Going through a divorce is often one of the most stressful and traumatic events a person will go through in his or her life. However, despite this, when there are children involved, parents must continue to find a way to effectively co-parent and communicate after the final dissolution of marriage is granted.
Below are some tips for co-parenting after a divorce has been finalized.
Be respectful.Do not intentionally start fights or degrade the other parent. Remember, you have to work together and co-parent until the child/children reach the age of 18. Communicate. Effective communication is the key to successful co-parenting. If two parties are unable to communicate because of domestic violence or past issues, online programs are available for parents to communicate without ever talking.Keep the Kids out of it. Do not use the children as a communication tool. Do not send messages to the other parent with the children and do not speak poorly about the other parent in front of the children. Make a calendar, share it, and stick to it. Schedules are important for both the parents and the children. Create a schedule based on your parenting plan and share it with the other parent as well as posting it where the children can see it. This way everyone will know where the children will be and confusion will be avoided.
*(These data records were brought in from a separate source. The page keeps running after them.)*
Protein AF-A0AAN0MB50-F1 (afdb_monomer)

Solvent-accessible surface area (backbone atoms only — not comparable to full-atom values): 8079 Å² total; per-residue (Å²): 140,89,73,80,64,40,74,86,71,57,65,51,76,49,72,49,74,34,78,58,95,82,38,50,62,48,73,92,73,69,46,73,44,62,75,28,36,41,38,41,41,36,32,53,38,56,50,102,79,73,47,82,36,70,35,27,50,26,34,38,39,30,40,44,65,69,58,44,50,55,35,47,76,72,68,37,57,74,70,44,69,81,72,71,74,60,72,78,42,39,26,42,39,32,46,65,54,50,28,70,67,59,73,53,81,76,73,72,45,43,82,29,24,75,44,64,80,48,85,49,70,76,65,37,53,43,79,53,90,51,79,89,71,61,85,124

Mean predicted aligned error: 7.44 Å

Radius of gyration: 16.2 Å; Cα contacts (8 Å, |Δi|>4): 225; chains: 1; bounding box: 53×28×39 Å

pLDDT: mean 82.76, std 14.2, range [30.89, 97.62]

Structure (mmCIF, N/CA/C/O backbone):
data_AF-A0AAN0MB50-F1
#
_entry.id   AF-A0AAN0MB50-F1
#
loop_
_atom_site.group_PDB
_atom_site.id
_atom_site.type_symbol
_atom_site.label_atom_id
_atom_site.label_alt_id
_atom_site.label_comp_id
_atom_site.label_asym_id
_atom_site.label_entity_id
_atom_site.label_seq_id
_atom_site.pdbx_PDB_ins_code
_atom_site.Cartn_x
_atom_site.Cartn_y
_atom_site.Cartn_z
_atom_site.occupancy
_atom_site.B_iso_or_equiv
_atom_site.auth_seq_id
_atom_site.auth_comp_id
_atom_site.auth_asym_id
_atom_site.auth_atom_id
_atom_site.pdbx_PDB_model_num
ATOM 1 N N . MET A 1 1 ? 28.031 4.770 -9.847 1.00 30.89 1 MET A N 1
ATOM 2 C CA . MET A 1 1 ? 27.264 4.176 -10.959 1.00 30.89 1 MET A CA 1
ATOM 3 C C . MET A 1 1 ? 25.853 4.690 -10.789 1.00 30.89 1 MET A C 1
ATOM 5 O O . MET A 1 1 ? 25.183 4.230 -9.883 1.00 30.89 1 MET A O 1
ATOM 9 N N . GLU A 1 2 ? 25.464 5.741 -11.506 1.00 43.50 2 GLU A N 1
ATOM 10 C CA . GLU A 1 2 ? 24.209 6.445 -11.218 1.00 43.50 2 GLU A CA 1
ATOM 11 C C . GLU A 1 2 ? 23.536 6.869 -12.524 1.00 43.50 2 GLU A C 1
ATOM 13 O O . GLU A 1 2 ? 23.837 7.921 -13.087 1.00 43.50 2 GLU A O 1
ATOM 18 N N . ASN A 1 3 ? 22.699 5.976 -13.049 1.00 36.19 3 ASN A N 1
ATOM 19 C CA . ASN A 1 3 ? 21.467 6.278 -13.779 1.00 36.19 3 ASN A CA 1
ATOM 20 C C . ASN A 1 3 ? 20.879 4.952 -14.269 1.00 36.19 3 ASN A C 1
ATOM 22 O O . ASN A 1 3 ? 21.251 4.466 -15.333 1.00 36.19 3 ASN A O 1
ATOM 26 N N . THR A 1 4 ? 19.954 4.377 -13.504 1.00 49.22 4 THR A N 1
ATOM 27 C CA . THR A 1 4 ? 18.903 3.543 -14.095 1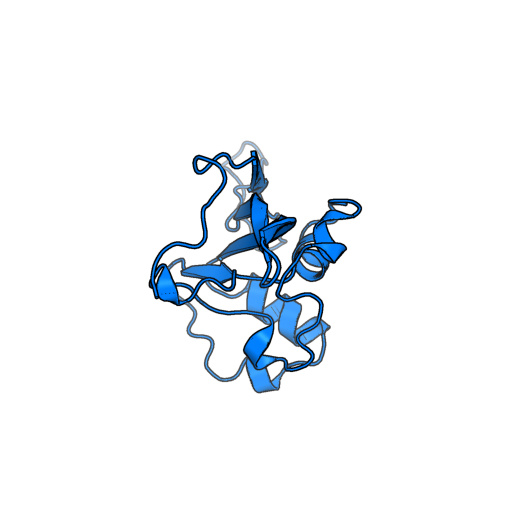.00 49.22 4 THR A CA 1
ATOM 28 C C . THR A 1 4 ? 18.142 4.460 -15.047 1.00 49.22 4 THR A C 1
ATOM 30 O O . THR A 1 4 ? 17.476 5.391 -14.586 1.00 49.22 4 THR A O 1
ATOM 33 N N . ARG A 1 5 ? 18.294 4.299 -16.368 1.00 57.34 5 ARG A N 1
ATOM 34 C CA . ARG A 1 5 ? 17.639 5.197 -17.326 1.00 57.34 5 ARG A CA 1
ATOM 35 C C . ARG A 1 5 ? 16.138 4.919 -17.265 1.00 57.34 5 ARG A C 1
ATOM 37 O O . ARG A 1 5 ? 15.641 3.923 -17.768 1.00 57.34 5 ARG A O 1
ATOM 44 N N . THR A 1 6 ? 15.382 5.801 -16.621 1.00 55.25 6 THR A N 1
ATOM 45 C CA . THR A 1 6 ? 13.964 5.559 -16.289 1.00 55.25 6 THR A CA 1
ATOM 46 C C . THR A 1 6 ? 13.004 5.779 -17.471 1.00 55.25 6 THR A C 1
ATOM 48 O O . THR A 1 6 ? 11.883 6.236 -17.274 1.00 55.25 6 THR A O 1
ATOM 51 N N . PHE A 1 7 ? 13.429 5.568 -18.724 1.00 59.41 7 PHE A N 1
ATOM 52 C CA . PHE A 1 7 ? 12.607 5.793 -19.932 1.00 59.41 7 PHE A CA 1
ATOM 53 C C . PHE A 1 7 ? 11.848 7.140 -19.952 1.00 59.41 7 PHE A C 1
ATOM 55 O O . PHE A 1 7 ? 10.679 7.228 -20.336 1.00 59.41 7 PHE A O 1
ATOM 62 N N . GLY A 1 8 ? 12.498 8.219 -19.504 1.00 61.31 8 GLY A N 1
ATOM 63 C CA . GLY A 1 8 ? 11.871 9.543 -19.400 1.00 61.31 8 GLY A CA 1
ATOM 64 C C . GLY A 1 8 ? 10.895 9.704 -18.226 1.00 61.31 8 GLY A C 1
ATOM 65 O O . GLY A 1 8 ? 10.061 10.604 -18.265 1.00 61.31 8 GLY A O 1
ATOM 66 N N . PHE A 1 9 ? 11.000 8.844 -17.206 1.00 67.44 9 PHE A N 1
ATOM 67 C CA . PHE A 1 9 ? 10.253 8.865 -15.942 1.00 67.44 9 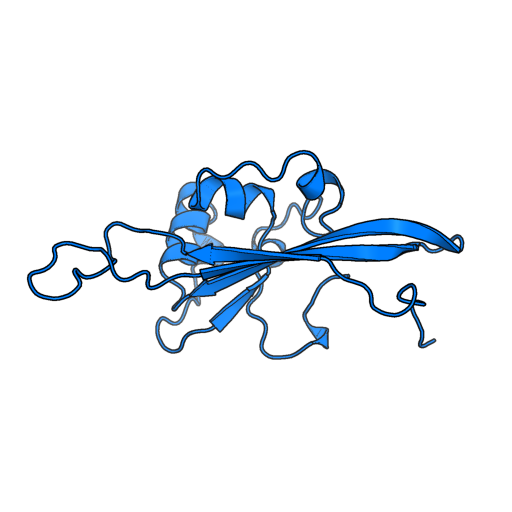PHE A CA 1
ATOM 68 C C . PHE A 1 9 ? 8.727 8.804 -16.117 1.00 67.44 9 PHE A C 1
ATOM 70 O O . PHE A 1 9 ? 7.959 9.386 -15.350 1.00 67.44 9 PHE A O 1
ATOM 77 N N . ARG A 1 10 ? 8.267 8.118 -17.169 1.00 81.94 10 ARG A N 1
ATOM 78 C CA . ARG A 1 10 ? 6.837 7.917 -17.416 1.00 81.94 10 ARG A CA 1
ATOM 79 C C . ARG A 1 10 ? 6.329 6.781 -16.540 1.00 81.94 10 ARG A C 1
ATOM 81 O O . ARG A 1 10 ? 6.789 5.651 -16.677 1.00 81.94 10 ARG A O 1
ATOM 88 N N . ALA A 1 11 ? 5.351 7.089 -15.700 1.00 89.38 11 ALA A N 1
ATOM 89 C CA . ALA A 1 11 ? 4.697 6.120 -14.837 1.00 89.38 11 ALA A CA 1
ATOM 90 C C . ALA A 1 11 ? 3.174 6.200 -14.981 1.00 89.38 11 ALA A C 1
ATOM 92 O O . ALA A 1 11 ? 2.624 7.286 -15.180 1.00 89.38 11 ALA A O 1
ATOM 93 N N . ASN A 1 12 ? 2.497 5.061 -14.840 1.00 93.62 12 ASN A N 1
ATOM 94 C CA . ASN A 1 12 ? 1.059 5.029 -14.573 1.00 93.62 12 ASN A CA 1
ATOM 95 C C . ASN A 1 12 ? 0.845 4.804 -13.079 1.00 93.62 12 ASN A C 1
ATOM 97 O O . ASN A 1 12 ? 1.549 3.996 -12.473 1.00 93.62 12 ASN A O 1
ATOM 101 N N . VAL A 1 13 ? -0.138 5.495 -12.504 1.00 95.19 13 VAL A N 1
ATOM 102 C CA . VAL A 1 13 ? -0.468 5.391 -11.081 1.00 95.19 13 VAL A CA 1
ATOM 103 C C . VAL A 1 13 ? -1.944 5.050 -10.930 1.00 95.19 13 VAL A C 1
ATOM 105 O O . VAL A 1 13 ? -2.805 5.821 -11.350 1.00 95.19 13 VAL A O 1
ATOM 108 N N . PHE A 1 14 ? -2.226 3.915 -10.298 1.00 96.12 14 PHE A N 1
ATOM 109 C CA . PHE A 1 14 ? -3.553 3.557 -9.802 1.00 96.12 14 PHE A CA 1
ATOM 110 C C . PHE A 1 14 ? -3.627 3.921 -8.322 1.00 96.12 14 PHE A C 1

Document communications to avoid confusion. Save all text messages and emails so that they are easily accessible. Also, create a call log documenting what was discussed during each phone call.Aim for consistency in both homes. Keep the children on the same schedule for meal times, bed time, and wake-up time.Remember, effective co-parenting will not only make the parents lives happy and stress free, but will ensure that the children are happy and healthy as well.